Like it or not, online dating is gradually taking over. As the American woman becomes more socially retarded by the minute—liable to blow her rape whistle if a man who isn’t already among her 10,000 Facebook “friends” should so much as say hello to her—it behooves men to adapt to the shifting dating landscape. An online-dating profile has been a part of my repertoire for some time, and it’s supplied me with a healthy dose of fornications, stories to tell, and—above all—wisdom.

I needn’t tell you that online dating is jam packed with a host of nuisances and perils. There’s the over-confident 6 whose ego has been artificially inflated by the fawning online attention of thirsty guys—to the degree that she delusionally carries on like a 9 whenever she cracks open her MacBook. There’s the girl with the manifesto-like profile, itemizing unreasonable demands like a hostage-taker in a movie bank robbery. Then there are the brutally repetitive jokes, clichés, and “witty” remarks that women merely copycat from one another—and television. She’s preparing for the zombie apocalypse. You should message her if you know the difference between to/too/two and there/they’re/their. She took a skydiving picture. She did a novelty race where they spray you with colored powder at the end.


All of those pale in comparison to the mother of all of online-dating dangers: the Notorious S.I.F.–the Secret Internet Fatty. Talk to any man who has shown up to an online date with a cute girl, only to meet 30 pounds more of that girl than he expected, and you’ll know that it’s among the worst sinking feelings you can have on a first date. You’ve been tricked—and on purpose.

Girls today are masters at photographing themselves in the most flattering way possible. And, all you need to do is shadow a few of them for one night to understand how they acquired that skill: girls today spend a better part of their day taking pictures of themselves, and each other. Not only do they have thousands of pictures from which to cherry-pick the best ones, they have countless hours of practice in posing, emphasizing, and concealing. Moreover, girls receive constant input—from other girls as well as their desperate online male admirers—about when they look their best. A college-aged girl has an advanced knowledge of her physique—and photography—far beyond the average guy, even 10 years her elder. The undiscerning male online-dater is simply no match for this training.

So, what can the average man do to avoid being Secret Internet Fattied in today’s online-dating world? Learn to look for the tell-tale signs of the SIF:

1. Has no body shots, only tightly cropped face shots, or very few pictures in the profile.

No matter how much feminists and fatties kick and scream otherwise, girls are hardwired to know that their body is their number-one asset in attracting a mate. If a girl conceals this information from you, you can rest assured there’s a (good) reason. It will never be an accident.

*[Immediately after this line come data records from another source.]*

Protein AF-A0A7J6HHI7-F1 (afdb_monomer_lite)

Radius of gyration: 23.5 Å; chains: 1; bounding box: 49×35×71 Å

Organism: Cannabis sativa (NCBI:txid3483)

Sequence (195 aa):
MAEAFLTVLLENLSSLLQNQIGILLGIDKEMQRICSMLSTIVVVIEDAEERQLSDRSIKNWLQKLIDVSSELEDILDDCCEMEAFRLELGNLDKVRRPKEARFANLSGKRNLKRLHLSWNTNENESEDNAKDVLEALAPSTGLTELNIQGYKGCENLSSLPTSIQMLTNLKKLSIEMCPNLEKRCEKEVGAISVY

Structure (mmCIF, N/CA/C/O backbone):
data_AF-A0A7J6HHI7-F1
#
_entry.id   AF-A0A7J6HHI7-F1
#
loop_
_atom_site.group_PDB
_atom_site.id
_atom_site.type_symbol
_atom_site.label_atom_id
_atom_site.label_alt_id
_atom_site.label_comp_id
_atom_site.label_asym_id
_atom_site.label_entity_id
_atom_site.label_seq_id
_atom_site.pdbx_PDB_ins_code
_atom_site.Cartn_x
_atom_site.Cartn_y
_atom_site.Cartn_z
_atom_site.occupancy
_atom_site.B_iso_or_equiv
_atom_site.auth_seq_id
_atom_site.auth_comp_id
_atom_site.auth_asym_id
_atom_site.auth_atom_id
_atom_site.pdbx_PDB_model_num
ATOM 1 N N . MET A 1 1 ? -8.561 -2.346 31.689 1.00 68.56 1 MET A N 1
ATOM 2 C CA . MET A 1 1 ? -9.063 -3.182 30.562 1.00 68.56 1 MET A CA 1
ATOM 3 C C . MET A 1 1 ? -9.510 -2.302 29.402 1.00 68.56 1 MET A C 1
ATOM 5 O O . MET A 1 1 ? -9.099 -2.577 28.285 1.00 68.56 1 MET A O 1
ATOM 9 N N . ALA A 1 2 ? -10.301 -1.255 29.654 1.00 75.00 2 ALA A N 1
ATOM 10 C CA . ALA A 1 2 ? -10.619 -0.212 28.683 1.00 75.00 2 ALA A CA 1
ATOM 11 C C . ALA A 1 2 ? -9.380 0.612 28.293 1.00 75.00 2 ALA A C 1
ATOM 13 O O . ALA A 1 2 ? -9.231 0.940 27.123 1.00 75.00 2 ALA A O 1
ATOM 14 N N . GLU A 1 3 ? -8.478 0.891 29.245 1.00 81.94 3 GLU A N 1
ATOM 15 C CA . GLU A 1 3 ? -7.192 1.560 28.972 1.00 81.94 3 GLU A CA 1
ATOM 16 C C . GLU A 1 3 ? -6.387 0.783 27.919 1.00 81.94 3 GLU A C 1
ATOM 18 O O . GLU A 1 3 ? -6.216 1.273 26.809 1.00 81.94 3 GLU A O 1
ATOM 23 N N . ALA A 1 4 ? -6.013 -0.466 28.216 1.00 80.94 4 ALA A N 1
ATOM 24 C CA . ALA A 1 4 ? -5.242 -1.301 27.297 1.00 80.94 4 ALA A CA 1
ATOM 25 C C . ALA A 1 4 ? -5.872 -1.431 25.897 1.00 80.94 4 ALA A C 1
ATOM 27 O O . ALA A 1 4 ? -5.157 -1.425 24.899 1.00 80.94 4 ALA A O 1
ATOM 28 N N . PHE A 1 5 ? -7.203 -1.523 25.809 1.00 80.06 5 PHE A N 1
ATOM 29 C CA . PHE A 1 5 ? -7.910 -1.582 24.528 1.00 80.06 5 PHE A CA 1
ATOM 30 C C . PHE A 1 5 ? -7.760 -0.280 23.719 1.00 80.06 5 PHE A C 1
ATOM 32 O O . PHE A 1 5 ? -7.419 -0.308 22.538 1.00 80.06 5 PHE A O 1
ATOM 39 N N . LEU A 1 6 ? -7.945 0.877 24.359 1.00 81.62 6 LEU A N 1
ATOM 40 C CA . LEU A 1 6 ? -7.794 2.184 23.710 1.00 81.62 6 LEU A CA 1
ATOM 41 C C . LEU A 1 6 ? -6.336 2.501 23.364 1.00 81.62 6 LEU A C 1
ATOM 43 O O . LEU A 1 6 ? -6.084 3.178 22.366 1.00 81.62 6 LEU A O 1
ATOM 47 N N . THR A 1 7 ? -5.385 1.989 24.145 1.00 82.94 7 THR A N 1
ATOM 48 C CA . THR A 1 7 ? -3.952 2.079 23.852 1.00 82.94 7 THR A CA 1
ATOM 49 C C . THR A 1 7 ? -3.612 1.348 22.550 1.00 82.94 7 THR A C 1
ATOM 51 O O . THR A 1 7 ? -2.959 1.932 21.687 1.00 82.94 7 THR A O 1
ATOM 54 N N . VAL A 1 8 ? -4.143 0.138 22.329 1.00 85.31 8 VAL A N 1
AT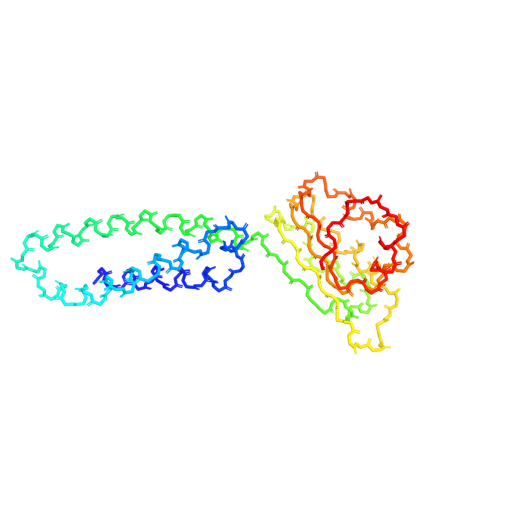OM 55 C CA . VAL A 1 8 ? -3.966 -0.594 21.056 1.00 85.31 8 VAL A CA 1
ATOM 56 C C . VAL A 1 8 ? -4.562 0.178 19.871 1.00 85.31 8 VAL A C 1
ATOM 58 O O . VAL A 1 8 ? -3.922 0.310 18.828 1.00 85.31 8 VAL A O 1
ATOM 61 N N . LEU A 1 9 ? -5.755 0.760 20.024 1.00 83.56 9 LEU A N 1
ATOM 62 C CA . LEU A 1 9 ? -6.358 1.589 18.972 1.00 83.56 9 LEU A CA 1
ATOM 63 C C . LEU A 1 9 ? -5.526 2.836 18.650 1.00 83.56 9 LEU A C 1
ATOM 65 O O . LEU A 1 9 ? -5.404 3.218 17.485 1.00 83.56 9 LEU A O 1
ATOM 69 N N . LEU A 1 10 ? -4.941 3.469 19.670 1.00 84.50 10 LEU A N 1
ATOM 70 C CA . LEU A 1 10 ? -4.061 4.622 19.496 1.00 84.50 10 LEU A CA 1
ATOM 71 C C . LEU A 1 10 ? -2.790 4.247 18.723 1.00 84.50 10 LEU A C 1
ATOM 73 O O . LEU A 1 10 ? -2.366 5.002 17.845 1.00 84.50 10 LEU A O 1
ATOM 77 N N . GLU A 1 11 ? -2.196 3.091 19.022 1.00 84.12 11 GLU A N 1
ATOM 78 C CA . GLU A 1 11 ? -1.048 2.553 18.284 1.00 84.12 11 GLU A CA 1
ATOM 79 C C . GLU A 1 11 ? -1.400 2.275 16.814 1.00 84.12 11 GLU A C 1
ATOM 81 O O . GLU A 1 11 ? -0.669 2.718 15.922 1.00 84.12 11 GLU A O 1
ATOM 86 N N . ASN A 1 12 ? -2.551 1.647 16.547 1.00 80.69 12 ASN A N 1
ATOM 87 C CA . ASN A 1 12 ? -3.030 1.356 15.189 1.00 80.69 12 ASN A CA 1
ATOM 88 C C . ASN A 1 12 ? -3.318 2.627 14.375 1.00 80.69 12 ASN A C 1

An all-headshots profile will mean a dumpy, fat body.


2. Apparent wild swings in body weight in her photographs.

You can be certain that if she has pictures of her as both thin and as fat, she’s currently in the fat stage.


3. Pictured with food or talks about “loving food.”

Fat girls take a lot of pictures of themselves with food because, quite simply, they spend a lot of their time eating, and eating out is the only social activity they know. A girl who talks about how much she loves food–or how much of a “foodie” she is–lives to eat rather than eats to live. That almost always means fat.


4. Has fat friends.

There’s good science that shows that female friend-groups gain weight together. If she associates with fatties—according to her pictures—there’s a good chance she’s fat herself by now.


5. Uses Myspace angles, or similar forms of photographic subterfuge.

Myspace Angles—that is, taking picture from above to reduce her visible size—may be an old trick, but it sticks around because it works.


6. You can’t see her collar bone.

One thing Myspace Angles and similar tricks can’t hide is the absence of a collar bone. If you can’t see it, she’s overweight.


7. Has sausage fingers.

Even if she succeeds in hiding everything else, her hands are a reliable tell-tale physical sign.


8. Overemphasis of one feature, to the exclusion of others.

Since girls are keenly aware of their bodies, they know what looks good and what doesn’t. If they’re only showing you one thing—repeatedly—it’s because there’s something wrong with the rest.


9. Describes herself as “average” or “curvy.”

“Average” and “curvy” have become, almost exclusively, euphemisms for fatness. Even “athletic” isn’t a reliable predictor of a fit physique, since a lot of fat girls will do zumba one day a week, only to drink Starbucks milkshakes on the other six.


10. No new-looking pictures.

One of the most effective tricks is to simply use pictures from when you were skinny. While there’s no reliable way to inoculate yourself against this move, you should look out for signs that her pictures aren’t new. How’s the image quality? What’s happening in the background? What do the captions say?

Avoiding fatties requires a tremendous amount in work in 2013. But, doing that online doesn’t have to be harder than it is in real life. Once you train your eye, you’ll be a master at smoking these SIFs out of their troughs.